Why does Mixbus’s Cue Window look so similar to Ableton Live™?

In the same way that Harrison developed many conventions of inline signal-flow, eq, bussing, automation, solo-ing, VCA faders and other console concepts which have been copied many times since 1975, it is our opinion that Ableton Live™ has defined the canonical ‘looping grid’ workflow. Rather than develop our own conventions, we decided to follow the familiar operations and layout of this well-known software.

Terminology Differences between Live and Mixbus

  • When you trigger a horizontal row of clips, Live calls this a Scene. We prefer the term Cues, which is well-known terminology for triggering an event on a timeline. We want to reserve the word Scenes for mixer scenes.
  • Mixbus uses the term “Cue Isolate” instead of “Remove Stop Button”.
  • In the clip properties, Mixbus uses the term “Stretch” instead of “Warp”.
  • Mixbus uses the term “Follow Options” rather than “Follow Actions”.
  • In the clip properties, Mixbus provides a button to override a Clip’s length and instead define a Follow Length. This is comparable to Live’s “Unlinked” option which allows a separate Follow Action Time.
  • otherwise, terminology and behavior should be largely the same for features like Quantize, etc.

What is different about Mixbus’s Cue Window when compared to the Session View of Ableton Live™?

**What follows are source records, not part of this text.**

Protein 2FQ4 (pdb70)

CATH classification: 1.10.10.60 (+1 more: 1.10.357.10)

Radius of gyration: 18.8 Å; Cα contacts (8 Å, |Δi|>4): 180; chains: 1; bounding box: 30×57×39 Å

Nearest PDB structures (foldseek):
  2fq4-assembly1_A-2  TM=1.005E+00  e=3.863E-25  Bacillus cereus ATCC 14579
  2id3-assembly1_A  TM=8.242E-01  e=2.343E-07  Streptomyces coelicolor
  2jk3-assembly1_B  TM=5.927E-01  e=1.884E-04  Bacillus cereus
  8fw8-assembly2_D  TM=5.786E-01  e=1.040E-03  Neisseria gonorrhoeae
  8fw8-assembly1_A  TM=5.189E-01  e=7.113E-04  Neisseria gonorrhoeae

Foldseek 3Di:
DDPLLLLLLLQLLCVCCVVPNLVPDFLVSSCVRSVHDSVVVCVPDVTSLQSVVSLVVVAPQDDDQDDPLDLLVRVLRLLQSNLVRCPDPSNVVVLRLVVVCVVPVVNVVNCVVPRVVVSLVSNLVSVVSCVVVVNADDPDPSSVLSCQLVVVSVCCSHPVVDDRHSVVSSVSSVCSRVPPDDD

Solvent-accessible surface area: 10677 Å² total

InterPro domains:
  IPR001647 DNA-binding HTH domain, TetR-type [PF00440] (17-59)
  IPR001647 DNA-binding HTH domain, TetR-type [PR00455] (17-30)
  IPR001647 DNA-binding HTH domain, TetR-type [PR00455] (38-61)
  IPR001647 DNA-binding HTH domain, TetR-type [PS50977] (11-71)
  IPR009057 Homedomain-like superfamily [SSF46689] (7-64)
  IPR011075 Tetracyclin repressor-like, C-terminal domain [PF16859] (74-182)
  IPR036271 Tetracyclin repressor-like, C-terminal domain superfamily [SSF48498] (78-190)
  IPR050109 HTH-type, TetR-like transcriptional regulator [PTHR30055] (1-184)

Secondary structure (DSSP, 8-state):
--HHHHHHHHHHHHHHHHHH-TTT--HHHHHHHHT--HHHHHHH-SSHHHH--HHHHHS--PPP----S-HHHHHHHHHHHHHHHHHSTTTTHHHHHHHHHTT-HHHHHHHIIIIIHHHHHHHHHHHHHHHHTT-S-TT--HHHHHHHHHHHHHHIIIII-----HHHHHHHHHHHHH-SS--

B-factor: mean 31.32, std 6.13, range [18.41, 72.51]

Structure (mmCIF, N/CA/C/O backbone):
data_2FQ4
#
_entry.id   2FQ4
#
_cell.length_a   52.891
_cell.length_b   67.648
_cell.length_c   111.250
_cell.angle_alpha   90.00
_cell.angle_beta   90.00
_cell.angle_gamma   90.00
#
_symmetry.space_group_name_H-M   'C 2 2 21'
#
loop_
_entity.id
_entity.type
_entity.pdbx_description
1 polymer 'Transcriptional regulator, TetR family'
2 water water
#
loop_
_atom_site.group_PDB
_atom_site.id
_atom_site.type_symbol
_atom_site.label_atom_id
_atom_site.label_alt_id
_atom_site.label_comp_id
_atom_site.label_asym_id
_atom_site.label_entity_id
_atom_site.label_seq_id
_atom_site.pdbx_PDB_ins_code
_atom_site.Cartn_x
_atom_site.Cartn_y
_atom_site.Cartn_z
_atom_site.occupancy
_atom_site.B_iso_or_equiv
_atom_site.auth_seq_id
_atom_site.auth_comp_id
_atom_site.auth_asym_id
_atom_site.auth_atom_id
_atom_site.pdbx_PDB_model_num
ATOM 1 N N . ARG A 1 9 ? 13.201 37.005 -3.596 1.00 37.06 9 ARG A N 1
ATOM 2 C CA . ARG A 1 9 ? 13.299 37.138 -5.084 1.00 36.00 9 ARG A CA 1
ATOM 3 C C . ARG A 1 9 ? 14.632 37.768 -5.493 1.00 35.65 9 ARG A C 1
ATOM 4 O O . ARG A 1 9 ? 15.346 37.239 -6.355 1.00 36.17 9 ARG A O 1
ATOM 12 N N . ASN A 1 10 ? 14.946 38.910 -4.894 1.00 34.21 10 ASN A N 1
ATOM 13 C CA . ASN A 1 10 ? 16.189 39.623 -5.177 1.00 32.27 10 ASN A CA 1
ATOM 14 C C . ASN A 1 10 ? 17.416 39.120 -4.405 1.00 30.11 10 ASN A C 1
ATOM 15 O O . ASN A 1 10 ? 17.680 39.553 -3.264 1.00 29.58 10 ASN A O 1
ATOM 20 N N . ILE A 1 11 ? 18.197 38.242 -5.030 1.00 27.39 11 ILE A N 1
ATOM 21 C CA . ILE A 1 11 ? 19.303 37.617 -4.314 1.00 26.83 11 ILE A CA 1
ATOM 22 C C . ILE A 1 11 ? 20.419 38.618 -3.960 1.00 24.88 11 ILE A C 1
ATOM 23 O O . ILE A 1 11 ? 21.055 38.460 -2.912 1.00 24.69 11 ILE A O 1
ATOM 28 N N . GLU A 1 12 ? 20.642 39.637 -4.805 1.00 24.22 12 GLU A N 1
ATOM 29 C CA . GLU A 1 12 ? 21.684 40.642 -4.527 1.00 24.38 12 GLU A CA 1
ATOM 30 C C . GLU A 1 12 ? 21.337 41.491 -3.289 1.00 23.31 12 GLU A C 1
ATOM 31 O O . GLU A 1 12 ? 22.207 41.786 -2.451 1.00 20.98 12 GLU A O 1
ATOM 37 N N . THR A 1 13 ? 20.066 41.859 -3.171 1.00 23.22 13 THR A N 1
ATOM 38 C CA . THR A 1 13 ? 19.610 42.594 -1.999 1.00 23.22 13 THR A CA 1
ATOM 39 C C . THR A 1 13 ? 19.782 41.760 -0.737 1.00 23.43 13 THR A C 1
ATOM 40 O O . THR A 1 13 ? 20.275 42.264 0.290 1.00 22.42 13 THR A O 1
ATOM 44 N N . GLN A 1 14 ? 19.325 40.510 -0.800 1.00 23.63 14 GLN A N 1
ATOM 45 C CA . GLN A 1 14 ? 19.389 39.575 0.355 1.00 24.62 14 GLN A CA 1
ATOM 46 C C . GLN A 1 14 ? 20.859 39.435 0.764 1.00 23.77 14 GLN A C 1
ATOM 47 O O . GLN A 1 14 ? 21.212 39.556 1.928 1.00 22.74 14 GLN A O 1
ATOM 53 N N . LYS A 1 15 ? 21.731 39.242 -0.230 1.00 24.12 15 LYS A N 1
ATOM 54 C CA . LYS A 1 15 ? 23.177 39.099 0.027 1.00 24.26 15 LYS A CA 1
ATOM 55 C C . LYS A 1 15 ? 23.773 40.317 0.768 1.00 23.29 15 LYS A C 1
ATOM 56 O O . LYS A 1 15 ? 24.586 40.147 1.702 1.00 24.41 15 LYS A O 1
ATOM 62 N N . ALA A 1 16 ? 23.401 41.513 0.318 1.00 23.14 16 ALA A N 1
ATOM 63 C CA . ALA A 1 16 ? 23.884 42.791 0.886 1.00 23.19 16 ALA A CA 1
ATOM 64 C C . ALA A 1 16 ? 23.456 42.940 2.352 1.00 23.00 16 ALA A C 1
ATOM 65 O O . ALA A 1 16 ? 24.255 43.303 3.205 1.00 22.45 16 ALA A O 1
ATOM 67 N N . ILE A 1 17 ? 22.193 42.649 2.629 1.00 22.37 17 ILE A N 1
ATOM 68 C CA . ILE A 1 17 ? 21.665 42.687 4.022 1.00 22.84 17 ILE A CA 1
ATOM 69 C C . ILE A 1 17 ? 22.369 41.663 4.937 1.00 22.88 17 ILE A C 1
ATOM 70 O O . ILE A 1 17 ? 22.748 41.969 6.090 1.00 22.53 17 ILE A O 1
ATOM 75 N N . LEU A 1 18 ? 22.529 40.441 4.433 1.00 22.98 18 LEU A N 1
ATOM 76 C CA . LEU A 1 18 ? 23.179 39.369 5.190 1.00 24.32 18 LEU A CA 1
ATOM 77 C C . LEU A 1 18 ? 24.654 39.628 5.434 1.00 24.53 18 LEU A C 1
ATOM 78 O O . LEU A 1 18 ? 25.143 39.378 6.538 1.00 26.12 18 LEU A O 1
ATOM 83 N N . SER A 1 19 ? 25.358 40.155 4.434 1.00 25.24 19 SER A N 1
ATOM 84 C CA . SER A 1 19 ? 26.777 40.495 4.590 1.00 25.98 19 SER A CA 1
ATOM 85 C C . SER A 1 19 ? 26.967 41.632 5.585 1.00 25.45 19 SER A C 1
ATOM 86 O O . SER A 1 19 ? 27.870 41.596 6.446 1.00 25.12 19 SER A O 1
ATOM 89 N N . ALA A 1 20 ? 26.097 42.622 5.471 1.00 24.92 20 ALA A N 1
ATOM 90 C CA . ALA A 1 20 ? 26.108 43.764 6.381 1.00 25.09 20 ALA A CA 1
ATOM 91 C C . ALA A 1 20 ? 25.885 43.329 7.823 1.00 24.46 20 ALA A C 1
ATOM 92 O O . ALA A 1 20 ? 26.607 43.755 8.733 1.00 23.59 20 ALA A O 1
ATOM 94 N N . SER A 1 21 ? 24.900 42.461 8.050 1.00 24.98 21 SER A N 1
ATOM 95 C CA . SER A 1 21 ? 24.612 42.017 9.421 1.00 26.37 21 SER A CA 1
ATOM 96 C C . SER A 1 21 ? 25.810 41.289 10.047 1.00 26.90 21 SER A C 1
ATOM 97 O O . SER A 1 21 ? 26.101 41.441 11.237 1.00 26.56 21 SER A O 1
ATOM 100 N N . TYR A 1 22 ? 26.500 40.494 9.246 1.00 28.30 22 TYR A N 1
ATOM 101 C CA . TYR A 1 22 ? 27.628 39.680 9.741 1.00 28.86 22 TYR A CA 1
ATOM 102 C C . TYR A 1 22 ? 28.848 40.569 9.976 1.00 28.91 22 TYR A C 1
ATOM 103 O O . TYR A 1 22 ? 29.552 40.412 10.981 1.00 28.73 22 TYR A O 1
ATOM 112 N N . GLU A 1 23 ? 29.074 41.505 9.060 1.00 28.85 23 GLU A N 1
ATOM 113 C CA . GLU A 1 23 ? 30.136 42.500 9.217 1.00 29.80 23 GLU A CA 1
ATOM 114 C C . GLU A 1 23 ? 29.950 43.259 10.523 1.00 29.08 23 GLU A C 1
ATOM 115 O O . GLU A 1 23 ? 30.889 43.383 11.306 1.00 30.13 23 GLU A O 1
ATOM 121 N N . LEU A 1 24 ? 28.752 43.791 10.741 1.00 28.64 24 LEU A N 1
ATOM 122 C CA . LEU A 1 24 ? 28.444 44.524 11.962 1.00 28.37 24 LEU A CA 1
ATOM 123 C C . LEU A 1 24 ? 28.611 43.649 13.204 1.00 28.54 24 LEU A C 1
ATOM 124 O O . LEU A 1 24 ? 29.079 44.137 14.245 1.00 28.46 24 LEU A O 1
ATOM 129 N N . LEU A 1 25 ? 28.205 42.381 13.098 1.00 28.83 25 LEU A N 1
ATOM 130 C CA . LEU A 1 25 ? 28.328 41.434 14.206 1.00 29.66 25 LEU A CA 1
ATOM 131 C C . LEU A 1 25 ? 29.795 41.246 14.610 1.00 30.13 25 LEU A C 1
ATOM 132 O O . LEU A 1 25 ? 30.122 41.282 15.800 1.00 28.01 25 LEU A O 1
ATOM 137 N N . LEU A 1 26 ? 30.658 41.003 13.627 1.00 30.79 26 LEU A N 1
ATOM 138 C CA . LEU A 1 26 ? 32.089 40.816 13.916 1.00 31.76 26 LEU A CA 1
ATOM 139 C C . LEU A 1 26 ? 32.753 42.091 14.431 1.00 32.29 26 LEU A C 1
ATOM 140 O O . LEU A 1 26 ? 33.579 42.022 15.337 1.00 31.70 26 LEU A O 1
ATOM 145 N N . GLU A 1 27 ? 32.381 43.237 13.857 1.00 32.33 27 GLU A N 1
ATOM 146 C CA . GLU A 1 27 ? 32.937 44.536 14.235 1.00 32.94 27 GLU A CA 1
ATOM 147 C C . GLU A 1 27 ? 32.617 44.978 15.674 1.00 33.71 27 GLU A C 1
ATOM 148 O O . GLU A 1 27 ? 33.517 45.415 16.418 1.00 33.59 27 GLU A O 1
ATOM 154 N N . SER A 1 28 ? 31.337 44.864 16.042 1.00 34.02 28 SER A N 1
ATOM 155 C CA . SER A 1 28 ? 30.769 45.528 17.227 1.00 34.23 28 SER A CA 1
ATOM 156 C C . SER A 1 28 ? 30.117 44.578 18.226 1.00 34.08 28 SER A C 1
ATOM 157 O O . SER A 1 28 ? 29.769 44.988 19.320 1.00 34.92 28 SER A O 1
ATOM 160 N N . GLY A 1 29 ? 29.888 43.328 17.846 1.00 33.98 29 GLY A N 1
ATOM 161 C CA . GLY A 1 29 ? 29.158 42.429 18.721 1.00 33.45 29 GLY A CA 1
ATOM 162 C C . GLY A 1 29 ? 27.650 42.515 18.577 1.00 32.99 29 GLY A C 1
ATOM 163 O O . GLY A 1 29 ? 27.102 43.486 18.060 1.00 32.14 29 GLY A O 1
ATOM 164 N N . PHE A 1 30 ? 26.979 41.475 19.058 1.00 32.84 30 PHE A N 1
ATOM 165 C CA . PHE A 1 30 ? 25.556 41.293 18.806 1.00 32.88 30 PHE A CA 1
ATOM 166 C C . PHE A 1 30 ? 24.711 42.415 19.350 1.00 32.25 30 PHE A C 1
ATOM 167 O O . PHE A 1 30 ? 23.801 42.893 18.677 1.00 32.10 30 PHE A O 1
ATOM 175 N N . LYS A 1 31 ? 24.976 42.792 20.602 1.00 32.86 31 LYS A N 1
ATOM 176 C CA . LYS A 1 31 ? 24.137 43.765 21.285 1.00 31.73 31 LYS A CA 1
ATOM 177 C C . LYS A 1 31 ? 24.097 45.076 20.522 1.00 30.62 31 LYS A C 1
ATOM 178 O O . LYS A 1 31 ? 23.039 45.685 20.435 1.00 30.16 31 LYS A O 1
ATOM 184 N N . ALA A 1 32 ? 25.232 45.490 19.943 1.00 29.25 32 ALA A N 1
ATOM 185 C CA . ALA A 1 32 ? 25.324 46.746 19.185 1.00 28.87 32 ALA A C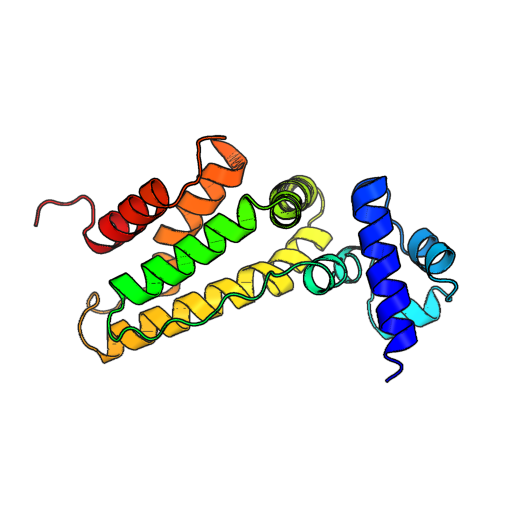A 1
ATOM 186 C C . ALA A 1 32 ? 24.670 46.726 17.782 1.00 27.96 32 ALA A C 1
ATOM 187 O O . ALA A 1 32 ? 24.349 47.782 17.226 1.00 27.62 32 ALA A O 1
ATOM 189 N N . VAL A 1 33 ? 24.482 45.545 17.206 1.00 26.61 33 VAL A N 1
ATOM 190 C CA . VAL A 1 33 ? 23.803 45.458 15.922 1.00 25.96 33 VAL A CA 1
ATOM 191 C C . VAL A 1 33 ? 22.361 45.941 16.102 1.00 24.64 33 VAL A C 1
ATOM 192 O O . VAL A 1 33 ? 21.718 45.638 17.077 1.00 23.70 33 VAL A O 1
ATOM 196 N N . THR A 1 34 ? 21.881 46.705 15.132 1.00 23.60 34 THR A N 1
ATOM 197 C CA . THR A 1 34 ? 20.470 47.087 15.062 1.00 23.26 34 THR A CA 1
ATOM 198 C C . THR A 1 34 ? 20.050 46.960 13.618 1.00 22.98 34 THR A C 1
ATOM 199 O O . THR A 1 34 ? 20.879 47.025 12.704 1.00 22.74 34 THR A O 1
ATOM 203 N N . VAL A 1 35 ? 18.758 46.784 13.408 1.00 22.58 35 VAL A N 1
ATOM 204 C CA . VAL A 1 35 ? 18.231 46.736 12.076 1.00 22.89 35 VAL A CA 1
ATOM 205 C C . VAL A 1 35 ? 18.522 48.045 11.319 1.00 22.31 35 VAL A C 1
ATOM 206 O O . VAL A 1 35 ? 18.846 48.019 10.155 1.00 21.38 35 VAL A O 1
ATOM 210 N N . ASP A 1 36 ? 18.397 49.185 11.990 1.00 22.64 36 ASP A N 1
ATOM 211 C CA . ASP A 1 36 ? 18.773 50.447 11.376 1.00 22.54 36 ASP A CA 1
ATOM 212 C C . ASP A 1 36 ? 20.224 50.450 10.871 1.00 22.24 36 ASP A C 1
ATOM 213 O O . ASP A 1 36 ? 20.481 50.878 9.757 1.00 21.02 36 ASP A O 1
ATOM 218 N N . LYS A 1 37 ? 21.160 49.985 11.691 1.00 22.30 37 LYS A N 1
ATOM 219 C CA . LYS A 1 37 ? 22.578 49.930 11.284 1.00 23.13 37 LYS A CA 1
ATOM 220 C C . LYS A 1 37 ? 22.837 49.018 10.073 1.00 22.65 37 LYS A C 1
ATOM 221 O O . LYS A 1 37 ? 23.679 49.312 9.225 1.00 21.51 37 LYS A O 1
ATOM 227 N N . ILE A 1 38 ? 22.129 47.895 10.029 1.00 22.48 38 ILE A N 1
ATOM 228 C CA . ILE A 1 38 ? 22.207 46.937 8.919 1.00 22.92 38 ILE A CA 1
ATOM 229 C C . ILE A 1 38 ? 21.674 47.598 7.663 1.00 22.98 38 ILE A C 1
ATOM 230 O O . ILE A 1 38 ? 22.310 47.502 6.606 1.00 22.70 38 ILE A O 1
ATOM 235 N N . ALA A 1 39 ? 20.526 48.281 7.773 1.00 22.95 39 ALA A N 1
ATOM 236 C CA . ALA A 1 39 ? 19.928 48.996 6.634 1.00 24.17 39 ALA A CA 1
ATOM 237 C C . ALA A 1 39 ? 20.924 50.013 6.061 1.00 24.59 39 ALA A C 1
ATOM 238 O O . ALA A 1 39 ? 21.137 50.099 4.835 1.00 24.23 39 ALA A O 1
ATOM 240 N N . GLU A 1 40 ? 21.516 50.783 6.970 1.00 25.52 40 GLU A N 1
ATOM 241 C CA . GLU A 1 40 ? 22.511 51.804 6.628 1.00 26.11 40 GLU A CA 1
ATOM 242 C C . GLU A 1 40 ? 23.719 51.199 5.882 1.00 25.87 40 GLU A C 1
ATOM 243 O O . GLU A 1 40 ? 24.120 51.713 4.845 1.00 25.74 40 GLU A O 1
ATOM 249 N N . ARG A 1 41 ? 24.266 50.103 6.400 1.00 26.22 41 ARG A N 1
ATOM 250 C CA . ARG A 1 41 ? 25.463 49.456 5.849 1.00 26.38 41 ARG A CA 1
ATOM 251 C C . ARG A 1 41 ? 25.171 48.792 4.506 1.00 26.09 41 ARG A C 1
ATOM 252 O O . ARG A 1 41 ? 25.988 48.836 3.577 1.00 26.75 41 ARG A O 1
ATOM 260 N N . ALA A 1 42 ? 23.999 48.178 4.418 1.00 25.85 42 ALA A N 1
ATOM 261 C CA . ALA A 1 42 ? 23.547 47.498 3.211 1.00 26.25 42 ALA A CA 1
ATOM 262 C C . ALA A 1 42 ? 22.961 48.451 2.166 1.00 26.35 42 ALA A C 1
ATOM 263 O O . ALA A 1 42 ? 22.703 48.040 1.042 1.00 26.26 42 ALA A O 1
ATOM 265 N N . LYS A 1 43 ? 22.723 49.712 2.537 1.00 27.11 43 LYS A N 1
ATOM 266 C CA . LYS A 1 43 ? 22.095 50.686 1.633 1.00 27.09 43 LYS A CA 1
ATOM 267 C C . LYS A 1 43 ? 20.729 50.229 1.122 1.00 26.84 43 LYS A C 1
ATOM 268 O O . LYS A 1 43 ? 20.438 50.297 -0.081 1.00 25.30 43 LYS A O 1
ATOM 274 N N . VAL A 1 44 ? 19.913 49.748 2.043 1.00 26.29 44 VAL A N 1
ATOM 275 C CA . VAL A 1 44 ? 18.532 49.364 1.781 1.00 26.82 44 VAL A CA 1
ATOM 276 C C . VAL A 1 44 ? 17.677 50.006 2.897 1.00 26.58 44 VAL A C 1
ATOM 277 O O . VAL A 1 44 ? 18.212 50.542 3.883 1.00 26.14 44 VAL A O 1
ATOM 281 N N . SER A 1 45 ? 16.360 49.969 2.746 1.00 26.56 45 SER A N 1
ATOM 282 C CA . SER A 1 45 ? 15.465 50.464 3.804 1.00 26.80 45 SER A CA 1
ATOM 283 C C . SER A 1 45 ? 15.154 49.387 4.803 1.00 26.32 45 SER A C 1
ATOM 284 O O . SER A 1 45 ? 15.264 48.206 4.496 1.00 25.25 45 SER A O 1
ATOM 287 N N . LYS A 1 46 ? 14.736 49.803 6.001 1.00 26.02 46 LYS A N 1
ATOM 288 C CA . LYS A 1 46 ? 14.271 48.868 7.044 1.00 26.65 46 LYS A CA 1
ATOM 289 C C . LYS A 1 46 ? 13.091 48.038 6.546 1.00 26.82 46 LYS A C 1
ATOM 290 O O . LYS A 1 46 ? 12.926 46.893 6.933 1.00 26.90 46 LYS A O 1
ATOM 296 N N . ALA A 1 47 ? 12.267 48.633 5.699 1.00 26.69 47 ALA A N 1
ATOM 297 C CA . ALA A 1 47 ? 11.083 47.959 5.205 1.00 27.43 47 ALA A CA 1
ATOM 298 C C . ALA A 1 47 ? 11.472 46.778 4.331 1.00 27.29 47 ALA A C 1
ATOM 299 O O . ALA A 1 47 ? 10.823 45.740 4.375 1.00 27.48 47 ALA A O 1
ATOM 301 N N . THR A 1 48 ? 12.552 46.941 3.577 1.00 27.54 48 THR A N 1
ATOM 302 C CA . THR A 1 48 ? 13.093 45.877 2.734 1.00 28.42 48 THR A CA 1
ATOM 303 C C . THR A 1 48 ? 13.568 44.722 3.579 1.00 28.54 48 THR A C 1
ATOM 304 O O . THR A 1 48 ? 13.223 43.576 3.331 1.00 28.52 48 THR A O 1
ATOM 308 N N . ILE A 1 49 ? 14.345 45.033 4.612 1.00 28.58 49 ILE A N 1
ATOM 309 C CA . ILE A 1 49 ? 14.821 44.018 5.533 1.00 28.87 49 ILE A CA 1
ATOM 310 C C . ILE A 1 49 ? 13.635 43.292 6.125 1.00 30.27 49 ILE A C 1
ATOM 311 O O . ILE A 1 49 ? 13.630 42.069 6.178 1.00 30.24 49 ILE A O 1
ATOM 316 N N . TYR A 1 50 ? 12.633 44.048 6.574 1.00 32.76 50 TYR A N 1
ATOM 317 C CA . TYR A 1 50 ? 11.453 43.458 7.181 1.00 34.86 50 TYR A CA 1
ATOM 318 C C . TYR A 1 50 ? 10.597 42.686 6.122 1.00 35.61 50 TYR A C 1
ATOM 319 O O . TYR A 1 50 ? 9.642 42.021 6.496 1.00 38.09 50 TYR A O 1
ATOM 328 N N . LYS A 1 51 ? 10.961 42.726 4.831 1.00 37.12 51 LYS A N 1
ATOM 329 C CA . LYS A 1 51 ? 10.385 41.811 3.805 1.00 36.67 51 LYS A CA 1
ATOM 330 C C . LYS A 1 51 ? 10.724 40.354 4.134 1.00 37.07 51 LYS A C 1
ATOM 331 O O . LYS A 1 51 ? 9.906 39.451 3.904 1.00 37.47 51 LYS A O 1
ATOM 337 N N . TRP A 1 52 ? 11.929 40.138 4.666 1.00 35.90 52 TRP A N 1
ATOM 338 C CA . TRP A 1 52 ? 12.485 38.808 4.836 1.00 35.39 52 TRP A CA 1
ATOM 339 C C . TRP A 1 52 ? 12.776 38.419 6.289 1.00 34.63 52 TRP A C 1
ATOM 340 O O . TRP A 1 52 ? 12.845 37.235 6.586 1.00 35.05 52 TRP A O 1
ATOM 351 N N . TRP A 1 53 ? 12.965 39.403 7.166 1.00 33.06 53 TRP A N 1
ATOM 352 C CA . TRP A 1 53 ? 13.343 39.155 8.574 1.00 33.85 53 TRP A CA 1
ATOM 353 C C . TRP A 1 53 ? 12.650 40.170 9.502 1.00 34.28 53 TRP A C 1
ATOM 354 O O . TRP A 1 53 ? 12.821 41.367 9.335 1.00 35.87 53 TRP A O 1
ATOM 365 N N . PRO A 1 54 ? 11.882 39.692 10.474 1.00 35.03 54 PRO A N 1
ATOM 366 C CA . PRO A 1 54 ? 11.175 40.560 11.428 1.00 34.31 54 PRO A CA 1
ATOM 367 C C . PRO A 1 54 ? 12.038 41.365 12.408 1.00 34.54 54 PRO A C 1
ATOM 368 O O . PRO A 1 54 ? 11.571 42.385 12.952 1.00 34.70 54 PRO A O 1
ATOM 372 N N . ASN A 1 55 ? 13.246 40.879 12.693 1.00 33.14 55 ASN A N 1
ATOM 373 C CA . ASN A 1 55 ? 13.991 41.368 13.864 1.00 31.81 55 ASN A CA 1
ATOM 374 C C . ASN A 1 55 ? 15.461 41.164 13.728 1.00 29.54 55 ASN A C 1
ATOM 375 O O . ASN A 1 55 ? 15.912 40.410 12.854 1.00 27.42 55 ASN A O 1
ATOM 380 N N . LYS A 1 56 ? 16.234 41.835 14.580 1.00 27.94 56 LYS A N 1
ATOM 381 C CA . LYS A 1 56 ? 17.676 41.786 14.393 1.00 27.75 56 LYS A CA 1
ATOM 382 C C . LYS A 1 56 ? 18.256 40.385 14.594 1.00 27.11 56 LYS A C 1
ATOM 383 O O . LYS A 1 56 ? 19.174 40.023 13.883 1.00 28.20 56 LYS A O 1
ATOM 389 N N . ALA A 1 57 ? 17.706 39.585 15.508 1.00 26.90 57 ALA A N 1
ATOM 390 C CA . ALA A 1 57 ? 18.293 38.253 15.753 1.00 26.97 57 ALA A CA 1
ATOM 391 C C . ALA A 1 57 ? 18.185 37.356 14.507 1.00 26.64 57 ALA A C 1
ATOM 392 O O . ALA A 1 57 ? 19.112 36.631 14.162 1.00 25.82 57 ALA A O 1
ATOM 394 N N . ALA A 1 58 ? 17.041 37.441 13.843 1.00 27.04 58 ALA A N 1
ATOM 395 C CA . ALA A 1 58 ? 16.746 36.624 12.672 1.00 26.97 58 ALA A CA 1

  • When you stop the transport in Live, the currently-playing clips are left in a queued state, which means they will play again when the transport is started. Mixbus does not provide that feature. Instead we encourage you to use Cue Markers to trigger your clips on the timeline ruler. This helps maintain the ‘phase’ relationship between multiple playing clips when you start and stop the transport.
  • Live has a ‘Looping’ checkbox for audio and midi clips which allow them to loop forever even without a follow-action or follow-count enabled. Mixbus does not provide that feature. Instead you should use Follow-Count (for a specific number of loops) or Repeat Follow-Option (for unlimited looping).
  • Mixbus has Cue Markers: Cue Markers allow you to define points on your linear timeline where a Cue (row) will be launched by the trigger grid. This allows you to develop your arrangement on a linear timeline while still allowing full flexibility of swapping clips and follow-actions before you commit to a final arrangement.
  • Clip Groups: Live has Follow-Actions labeled ‘Next’, ‘Previous’ and ‘First’ which operate on a group of clips (groups are defined by clips that are vertically adjacent, separated by an empty slot). In our testing, many users (even experienced ones) did not understand that these terms apply to grouped clips. We also found it hard to use groups for arrangements, since it requires you to add empty rows to organize your groups, and that can impact adjacent tracks. Instead, we provide Forward, Reverse and Jump actions which can provide all the same operations of groups but do not require using blank slots to build a group.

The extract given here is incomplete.